I was wondering if there are any tips to making code more efficient and take less time to run, and avoiding using loops. Is using widgets more efficient? Also, is clustering better for more applications than k-NN?

Widgets are adding interactivity, but they do not make any more computations more efficient. Using numpy tools, on the other hand, can speed up the code a lot. Clustering has different goals than k-NN. The goal of clustering is to organize data in some groups in a possibly useful manner. k-NN is a used for classification: it predicts which label should be assigned to a data point.

Metin asks:

1. Given that “each project will have a weight of up to 10 points, with 10 points for more work-intensive projects”, can we assume that this was actually one of the longer projects of this semester or is it 10 points mainly because it is the first project?

2. Will we learn about the type of algorithm appropriate for clustering crescent moon like shapes in this class?

1. The first project was one of the larger project. There may be 1-2 smaller project that will only involve writing some code, with no narrative or analysis.

2. I don’t plan to talk about other clustering algorithms. We will be mnoving to differrent topics instead. There is only so much that can be fit in a single semester.

Jena asks:

For the projects, can we get a bit more information on the logic and implementation of it in the general sense? (What this code can be used for, why, and how?)

I am trying to provide such information. It something is confusing or needs to be explained in more detail, please just ask me to clarify.

Thinh asks:

As we know, KNN algorithm helps us to classify the labels of the new datapoint. How about Kmean, what is its purpose?

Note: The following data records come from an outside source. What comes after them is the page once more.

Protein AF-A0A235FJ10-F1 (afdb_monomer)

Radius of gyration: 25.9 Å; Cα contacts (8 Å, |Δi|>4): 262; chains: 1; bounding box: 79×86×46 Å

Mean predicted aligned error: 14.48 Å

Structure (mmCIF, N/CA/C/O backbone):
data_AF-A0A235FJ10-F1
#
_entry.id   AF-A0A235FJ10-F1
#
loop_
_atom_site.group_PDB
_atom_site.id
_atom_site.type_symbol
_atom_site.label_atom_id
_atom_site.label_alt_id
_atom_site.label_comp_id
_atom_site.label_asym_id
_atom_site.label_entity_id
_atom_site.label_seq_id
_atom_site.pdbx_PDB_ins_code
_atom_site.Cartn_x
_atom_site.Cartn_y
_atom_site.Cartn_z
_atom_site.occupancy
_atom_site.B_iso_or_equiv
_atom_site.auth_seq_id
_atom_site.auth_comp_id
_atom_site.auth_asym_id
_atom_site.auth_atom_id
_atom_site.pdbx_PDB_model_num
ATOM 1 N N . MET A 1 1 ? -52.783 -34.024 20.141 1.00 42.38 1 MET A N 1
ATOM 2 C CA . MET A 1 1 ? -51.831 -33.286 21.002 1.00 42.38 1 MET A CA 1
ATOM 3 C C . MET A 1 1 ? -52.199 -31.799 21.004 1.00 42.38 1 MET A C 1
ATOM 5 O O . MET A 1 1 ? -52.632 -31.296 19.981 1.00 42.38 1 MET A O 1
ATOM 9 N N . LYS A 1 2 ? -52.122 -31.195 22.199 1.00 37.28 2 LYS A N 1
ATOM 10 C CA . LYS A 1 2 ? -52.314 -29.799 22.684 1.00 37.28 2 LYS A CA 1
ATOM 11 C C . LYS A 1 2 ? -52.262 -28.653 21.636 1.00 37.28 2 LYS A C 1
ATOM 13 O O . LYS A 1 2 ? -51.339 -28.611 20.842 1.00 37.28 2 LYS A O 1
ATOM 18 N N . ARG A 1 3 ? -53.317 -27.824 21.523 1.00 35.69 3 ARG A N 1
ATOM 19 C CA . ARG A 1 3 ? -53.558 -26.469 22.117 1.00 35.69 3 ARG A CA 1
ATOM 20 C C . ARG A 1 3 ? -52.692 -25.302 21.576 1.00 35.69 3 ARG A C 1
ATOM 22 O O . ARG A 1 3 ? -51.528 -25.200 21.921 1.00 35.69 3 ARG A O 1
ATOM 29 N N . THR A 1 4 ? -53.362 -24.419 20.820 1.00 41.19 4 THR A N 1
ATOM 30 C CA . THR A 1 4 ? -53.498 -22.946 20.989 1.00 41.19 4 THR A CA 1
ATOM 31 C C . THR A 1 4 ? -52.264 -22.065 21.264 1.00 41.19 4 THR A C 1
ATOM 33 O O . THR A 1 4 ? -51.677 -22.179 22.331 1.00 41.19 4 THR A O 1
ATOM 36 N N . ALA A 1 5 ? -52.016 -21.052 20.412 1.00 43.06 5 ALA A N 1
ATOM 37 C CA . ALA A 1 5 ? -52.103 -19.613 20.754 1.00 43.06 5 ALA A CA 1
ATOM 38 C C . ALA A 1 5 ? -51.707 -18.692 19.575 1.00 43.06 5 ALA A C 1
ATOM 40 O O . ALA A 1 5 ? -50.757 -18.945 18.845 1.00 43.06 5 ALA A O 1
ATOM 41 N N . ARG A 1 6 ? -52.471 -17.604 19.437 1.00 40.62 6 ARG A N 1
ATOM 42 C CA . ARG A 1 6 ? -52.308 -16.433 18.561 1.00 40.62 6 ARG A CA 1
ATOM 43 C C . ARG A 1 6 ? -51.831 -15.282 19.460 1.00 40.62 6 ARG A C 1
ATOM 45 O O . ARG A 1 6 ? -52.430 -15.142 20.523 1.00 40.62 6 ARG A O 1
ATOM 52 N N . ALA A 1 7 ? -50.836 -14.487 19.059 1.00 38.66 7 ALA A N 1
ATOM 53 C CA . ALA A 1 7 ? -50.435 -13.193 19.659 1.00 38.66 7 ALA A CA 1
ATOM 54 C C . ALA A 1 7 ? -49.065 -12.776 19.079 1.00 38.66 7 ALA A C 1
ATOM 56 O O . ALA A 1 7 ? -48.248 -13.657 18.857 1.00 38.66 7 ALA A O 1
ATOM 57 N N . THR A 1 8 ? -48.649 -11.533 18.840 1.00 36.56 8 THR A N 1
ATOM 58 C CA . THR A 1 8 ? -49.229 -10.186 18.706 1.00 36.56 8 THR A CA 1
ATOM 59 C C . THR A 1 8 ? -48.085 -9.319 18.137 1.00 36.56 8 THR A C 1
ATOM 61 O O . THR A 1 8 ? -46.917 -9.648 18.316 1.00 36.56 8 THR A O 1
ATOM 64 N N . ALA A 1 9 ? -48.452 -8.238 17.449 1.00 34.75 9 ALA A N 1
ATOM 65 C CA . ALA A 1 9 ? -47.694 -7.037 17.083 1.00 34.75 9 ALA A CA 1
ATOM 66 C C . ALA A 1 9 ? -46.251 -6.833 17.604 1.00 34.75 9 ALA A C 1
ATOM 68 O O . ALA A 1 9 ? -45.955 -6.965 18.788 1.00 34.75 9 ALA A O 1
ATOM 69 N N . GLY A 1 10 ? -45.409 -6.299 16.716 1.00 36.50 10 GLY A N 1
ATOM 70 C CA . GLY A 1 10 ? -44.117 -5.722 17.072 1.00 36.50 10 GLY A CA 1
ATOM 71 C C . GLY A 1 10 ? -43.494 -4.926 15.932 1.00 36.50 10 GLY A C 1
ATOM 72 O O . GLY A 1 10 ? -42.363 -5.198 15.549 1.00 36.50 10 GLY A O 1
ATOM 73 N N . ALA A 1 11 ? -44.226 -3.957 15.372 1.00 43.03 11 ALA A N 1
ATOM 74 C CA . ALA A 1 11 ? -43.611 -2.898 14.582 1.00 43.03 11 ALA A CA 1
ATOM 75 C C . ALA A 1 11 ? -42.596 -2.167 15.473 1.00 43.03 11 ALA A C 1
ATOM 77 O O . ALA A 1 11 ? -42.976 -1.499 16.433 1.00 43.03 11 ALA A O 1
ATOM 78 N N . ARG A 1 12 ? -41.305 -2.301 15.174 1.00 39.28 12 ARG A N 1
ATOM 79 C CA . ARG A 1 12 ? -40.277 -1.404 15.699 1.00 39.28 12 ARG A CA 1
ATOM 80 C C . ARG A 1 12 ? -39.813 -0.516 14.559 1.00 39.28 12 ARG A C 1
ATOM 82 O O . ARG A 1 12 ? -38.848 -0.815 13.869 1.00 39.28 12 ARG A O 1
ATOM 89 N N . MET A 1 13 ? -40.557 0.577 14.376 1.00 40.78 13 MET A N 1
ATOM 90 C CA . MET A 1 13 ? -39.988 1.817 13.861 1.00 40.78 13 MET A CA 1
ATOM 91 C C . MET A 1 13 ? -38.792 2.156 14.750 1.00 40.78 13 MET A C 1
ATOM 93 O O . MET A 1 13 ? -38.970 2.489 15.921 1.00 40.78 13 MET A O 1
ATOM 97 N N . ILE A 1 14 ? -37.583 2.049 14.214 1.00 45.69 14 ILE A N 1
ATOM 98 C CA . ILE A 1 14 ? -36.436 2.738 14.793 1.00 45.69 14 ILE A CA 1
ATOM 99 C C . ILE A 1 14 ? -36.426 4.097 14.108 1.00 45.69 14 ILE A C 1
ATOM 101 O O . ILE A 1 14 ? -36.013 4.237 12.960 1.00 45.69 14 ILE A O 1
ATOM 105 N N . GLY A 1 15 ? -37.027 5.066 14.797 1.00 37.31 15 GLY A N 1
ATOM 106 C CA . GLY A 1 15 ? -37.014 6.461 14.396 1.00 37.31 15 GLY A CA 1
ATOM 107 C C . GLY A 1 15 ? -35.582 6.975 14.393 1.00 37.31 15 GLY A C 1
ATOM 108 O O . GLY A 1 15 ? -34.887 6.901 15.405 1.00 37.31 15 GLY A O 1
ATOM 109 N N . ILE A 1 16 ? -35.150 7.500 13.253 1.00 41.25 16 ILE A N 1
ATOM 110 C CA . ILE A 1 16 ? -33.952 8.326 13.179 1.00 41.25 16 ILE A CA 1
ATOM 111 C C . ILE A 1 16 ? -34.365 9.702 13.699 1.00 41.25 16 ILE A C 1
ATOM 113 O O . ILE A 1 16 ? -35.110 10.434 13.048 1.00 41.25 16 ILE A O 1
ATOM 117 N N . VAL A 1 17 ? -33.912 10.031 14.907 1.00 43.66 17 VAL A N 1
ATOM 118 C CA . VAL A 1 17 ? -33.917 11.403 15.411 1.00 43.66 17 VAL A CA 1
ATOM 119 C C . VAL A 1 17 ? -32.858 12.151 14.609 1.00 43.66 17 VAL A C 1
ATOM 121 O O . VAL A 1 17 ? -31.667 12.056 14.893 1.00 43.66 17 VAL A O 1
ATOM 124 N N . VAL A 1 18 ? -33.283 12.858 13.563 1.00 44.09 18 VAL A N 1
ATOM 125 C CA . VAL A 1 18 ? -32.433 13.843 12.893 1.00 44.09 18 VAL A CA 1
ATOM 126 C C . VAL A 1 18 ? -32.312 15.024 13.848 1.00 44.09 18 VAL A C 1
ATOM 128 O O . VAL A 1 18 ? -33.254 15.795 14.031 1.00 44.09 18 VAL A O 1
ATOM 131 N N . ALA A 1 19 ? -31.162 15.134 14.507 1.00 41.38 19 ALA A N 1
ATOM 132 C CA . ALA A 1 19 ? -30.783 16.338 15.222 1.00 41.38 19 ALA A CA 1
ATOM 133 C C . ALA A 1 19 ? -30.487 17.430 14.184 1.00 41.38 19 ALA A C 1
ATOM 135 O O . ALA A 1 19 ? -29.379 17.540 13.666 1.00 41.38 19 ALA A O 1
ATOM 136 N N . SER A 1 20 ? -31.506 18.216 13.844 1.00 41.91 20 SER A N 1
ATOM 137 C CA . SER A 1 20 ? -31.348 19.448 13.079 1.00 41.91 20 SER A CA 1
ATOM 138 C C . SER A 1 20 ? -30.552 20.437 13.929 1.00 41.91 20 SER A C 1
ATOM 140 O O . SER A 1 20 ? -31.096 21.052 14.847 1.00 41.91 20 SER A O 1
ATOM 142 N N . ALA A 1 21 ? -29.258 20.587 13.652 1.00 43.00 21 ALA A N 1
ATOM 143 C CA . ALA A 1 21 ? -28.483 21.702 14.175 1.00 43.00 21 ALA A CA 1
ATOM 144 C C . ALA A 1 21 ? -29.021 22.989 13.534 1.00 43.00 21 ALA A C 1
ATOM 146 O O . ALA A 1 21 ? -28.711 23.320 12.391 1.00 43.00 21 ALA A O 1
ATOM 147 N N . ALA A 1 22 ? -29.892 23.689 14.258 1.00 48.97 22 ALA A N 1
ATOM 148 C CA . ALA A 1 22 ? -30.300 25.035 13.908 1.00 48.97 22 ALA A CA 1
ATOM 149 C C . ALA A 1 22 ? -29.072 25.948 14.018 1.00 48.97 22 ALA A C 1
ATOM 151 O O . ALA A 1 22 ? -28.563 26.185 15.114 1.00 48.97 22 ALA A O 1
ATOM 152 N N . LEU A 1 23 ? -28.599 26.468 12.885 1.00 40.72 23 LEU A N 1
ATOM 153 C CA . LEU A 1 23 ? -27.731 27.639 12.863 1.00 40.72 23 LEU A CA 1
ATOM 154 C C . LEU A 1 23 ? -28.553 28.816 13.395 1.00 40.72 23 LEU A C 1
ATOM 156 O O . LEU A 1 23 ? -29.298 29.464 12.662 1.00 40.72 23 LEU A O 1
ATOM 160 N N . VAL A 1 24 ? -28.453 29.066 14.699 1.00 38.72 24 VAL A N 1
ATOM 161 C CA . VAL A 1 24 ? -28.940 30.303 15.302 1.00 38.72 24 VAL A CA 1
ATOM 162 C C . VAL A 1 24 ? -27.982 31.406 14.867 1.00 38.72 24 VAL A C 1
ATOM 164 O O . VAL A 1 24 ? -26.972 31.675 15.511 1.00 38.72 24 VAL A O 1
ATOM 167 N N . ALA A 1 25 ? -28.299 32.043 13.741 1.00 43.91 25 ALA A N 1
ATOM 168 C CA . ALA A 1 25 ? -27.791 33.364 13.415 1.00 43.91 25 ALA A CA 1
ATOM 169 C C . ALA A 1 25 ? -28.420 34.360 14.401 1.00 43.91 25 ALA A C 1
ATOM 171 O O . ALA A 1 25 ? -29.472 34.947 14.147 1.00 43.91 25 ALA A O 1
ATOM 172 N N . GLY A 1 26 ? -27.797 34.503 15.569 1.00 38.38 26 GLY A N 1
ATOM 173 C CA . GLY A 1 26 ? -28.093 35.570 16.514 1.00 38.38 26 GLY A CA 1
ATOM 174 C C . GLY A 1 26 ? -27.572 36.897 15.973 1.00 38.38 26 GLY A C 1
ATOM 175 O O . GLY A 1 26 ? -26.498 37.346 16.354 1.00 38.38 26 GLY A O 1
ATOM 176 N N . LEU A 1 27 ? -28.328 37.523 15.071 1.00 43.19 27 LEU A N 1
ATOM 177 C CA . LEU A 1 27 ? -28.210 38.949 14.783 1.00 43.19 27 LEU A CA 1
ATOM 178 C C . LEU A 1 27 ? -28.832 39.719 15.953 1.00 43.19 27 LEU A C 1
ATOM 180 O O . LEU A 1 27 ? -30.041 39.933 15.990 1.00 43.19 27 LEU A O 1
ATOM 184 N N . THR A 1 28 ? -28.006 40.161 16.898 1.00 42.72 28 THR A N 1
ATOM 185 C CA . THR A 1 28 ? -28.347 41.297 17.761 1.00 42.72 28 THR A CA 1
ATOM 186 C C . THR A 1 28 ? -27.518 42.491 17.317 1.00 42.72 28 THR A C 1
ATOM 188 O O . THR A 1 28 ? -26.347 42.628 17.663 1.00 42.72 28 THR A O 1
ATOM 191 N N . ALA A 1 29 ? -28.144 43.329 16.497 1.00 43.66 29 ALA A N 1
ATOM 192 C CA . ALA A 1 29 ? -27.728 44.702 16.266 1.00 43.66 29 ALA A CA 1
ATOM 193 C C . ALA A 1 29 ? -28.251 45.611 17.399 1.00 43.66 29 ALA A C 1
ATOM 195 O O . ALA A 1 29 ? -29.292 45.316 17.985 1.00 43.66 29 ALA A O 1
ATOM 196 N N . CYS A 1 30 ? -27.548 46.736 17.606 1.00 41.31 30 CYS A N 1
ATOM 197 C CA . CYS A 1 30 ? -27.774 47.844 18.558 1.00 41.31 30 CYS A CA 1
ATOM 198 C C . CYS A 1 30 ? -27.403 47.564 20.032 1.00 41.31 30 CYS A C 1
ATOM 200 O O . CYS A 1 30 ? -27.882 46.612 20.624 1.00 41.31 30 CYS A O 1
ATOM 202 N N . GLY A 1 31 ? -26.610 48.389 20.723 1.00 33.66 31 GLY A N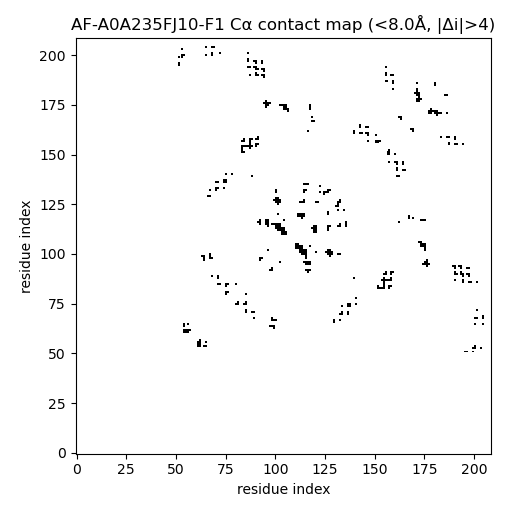 1
ATOM 203 C CA . GLY A 1 31 ? -25.962 49.653 20.367 1.00 33.66 31 GLY A CA 1
ATOM 204 C C . GLY A 1 31 ? -25.259 50.290 21.583 1.00 33.66 31 GLY A C 1
ATOM 205 O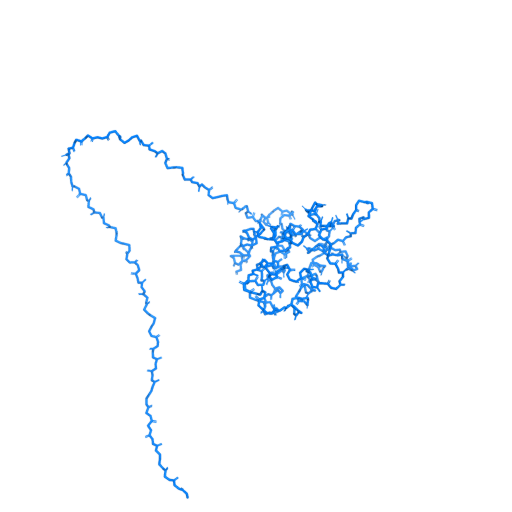 O . GLY A 1 31 ? -25.513 49.893 22.713 1.00 33.66 31 GLY A O 1
ATOM 206 N N . ALA A 1 32 ? -24.422 51.290 21.277 1.00 40.34 32 ALA A N 1
ATOM 207 C CA . ALA A 1 32 ? -23.884 52.386 22.101 1.00 40.34 32 ALA A CA 1
ATOM 208 C C . ALA A 1 32 ? -23.007 52.093 23.348 1.00 40.34 32 ALA A C 1
ATOM 210 O O . ALA A 1 32 ? -23.486 51.701 24.406 1.00 40.34 32 ALA A O 1
ATOM 211 N N . ASP A 1 33 ? -21.721 52.430 23.174 1.00 46.03 33 ASP A N 1
ATOM 212 C CA . ASP A 1 33 ? -20.785 53.140 24.062 1.00 46.03 33 ASP A CA 1
ATOM 213 C C . ASP A 1 33 ? -20.655 52.731 25.543 1.00 46.03 33 ASP A C 1
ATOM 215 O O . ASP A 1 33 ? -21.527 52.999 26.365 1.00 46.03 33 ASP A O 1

Would you mind giving more examples about it?

K-means is a clustering algorithm, whose goal is to subdivide data into groups. One example of its application we have seen already was clustering colors in image. You will also use this algorithm for the second project.

Haiyi asks:

Outliers or interfering data will have a greater impact on the mean, resulting in a center shift. How do we detect outliers to optimize the algorithm.

Do you to optimize k-means algorithm? Typically you do not discard the outliers in order to apply this algorithm. Once you perform clustering you can actually define that outliers are points that are far away from all clusters centroids.

Farhat asks:

Moving forward, will we be allowed to utilize databases that have specific functions written for us in our project or will we be expected to always create our own specific functions for the task at hand?

In depends. For the next project, for example, you will be able to use k-NN and k-means functions implemented in the sklearn library.

Anjali asks:

How much analysis of our project is “enough”?

I will be indicartion what questions you may want to explore for each project. If you investigate in some depth a couple of such (or equivalent) topics, it will be enough.

Ninghui asks:

I have question about last project. If I pass all 60000 data to code, it takes long time to get prediction value. Is there any way I can improve?

The second project will in part deals with the problem how to make k-NN faster without sacrificing its accuracy too much.

Mikhael asks:

I’d like to make the kNN algorithm a bit interactive similar to the Google quickdraw where the user f the algorithm gets a 6x6 or NxN grid window with white tiles and they can use their cursor to create the data point as a number. The grid has a box for each pixel of the data point. How can I go about doing this since it is like a GUI element with Python?

You would need to create a GUI interface. There are many Python libraries that can be used to do it in various ways. Even matplotlib has tools for creating simple interactive plots that may suffice for such an application. You can also use e.g. the kivy library to create an interface usable with tablets and smarthones.

Qiang asks:

How many patterns have to be worked out for a project?

I am not sure what you mean. How many topics you should explore? A couple should be enough, or even one researched in some more depth.

Michael asks:

What is the difference between the K-NN and K-Means algorithm?

These algorithms serve different purposes. k-NN is an algorithm for predicting data labels, while k-means is for data clustering.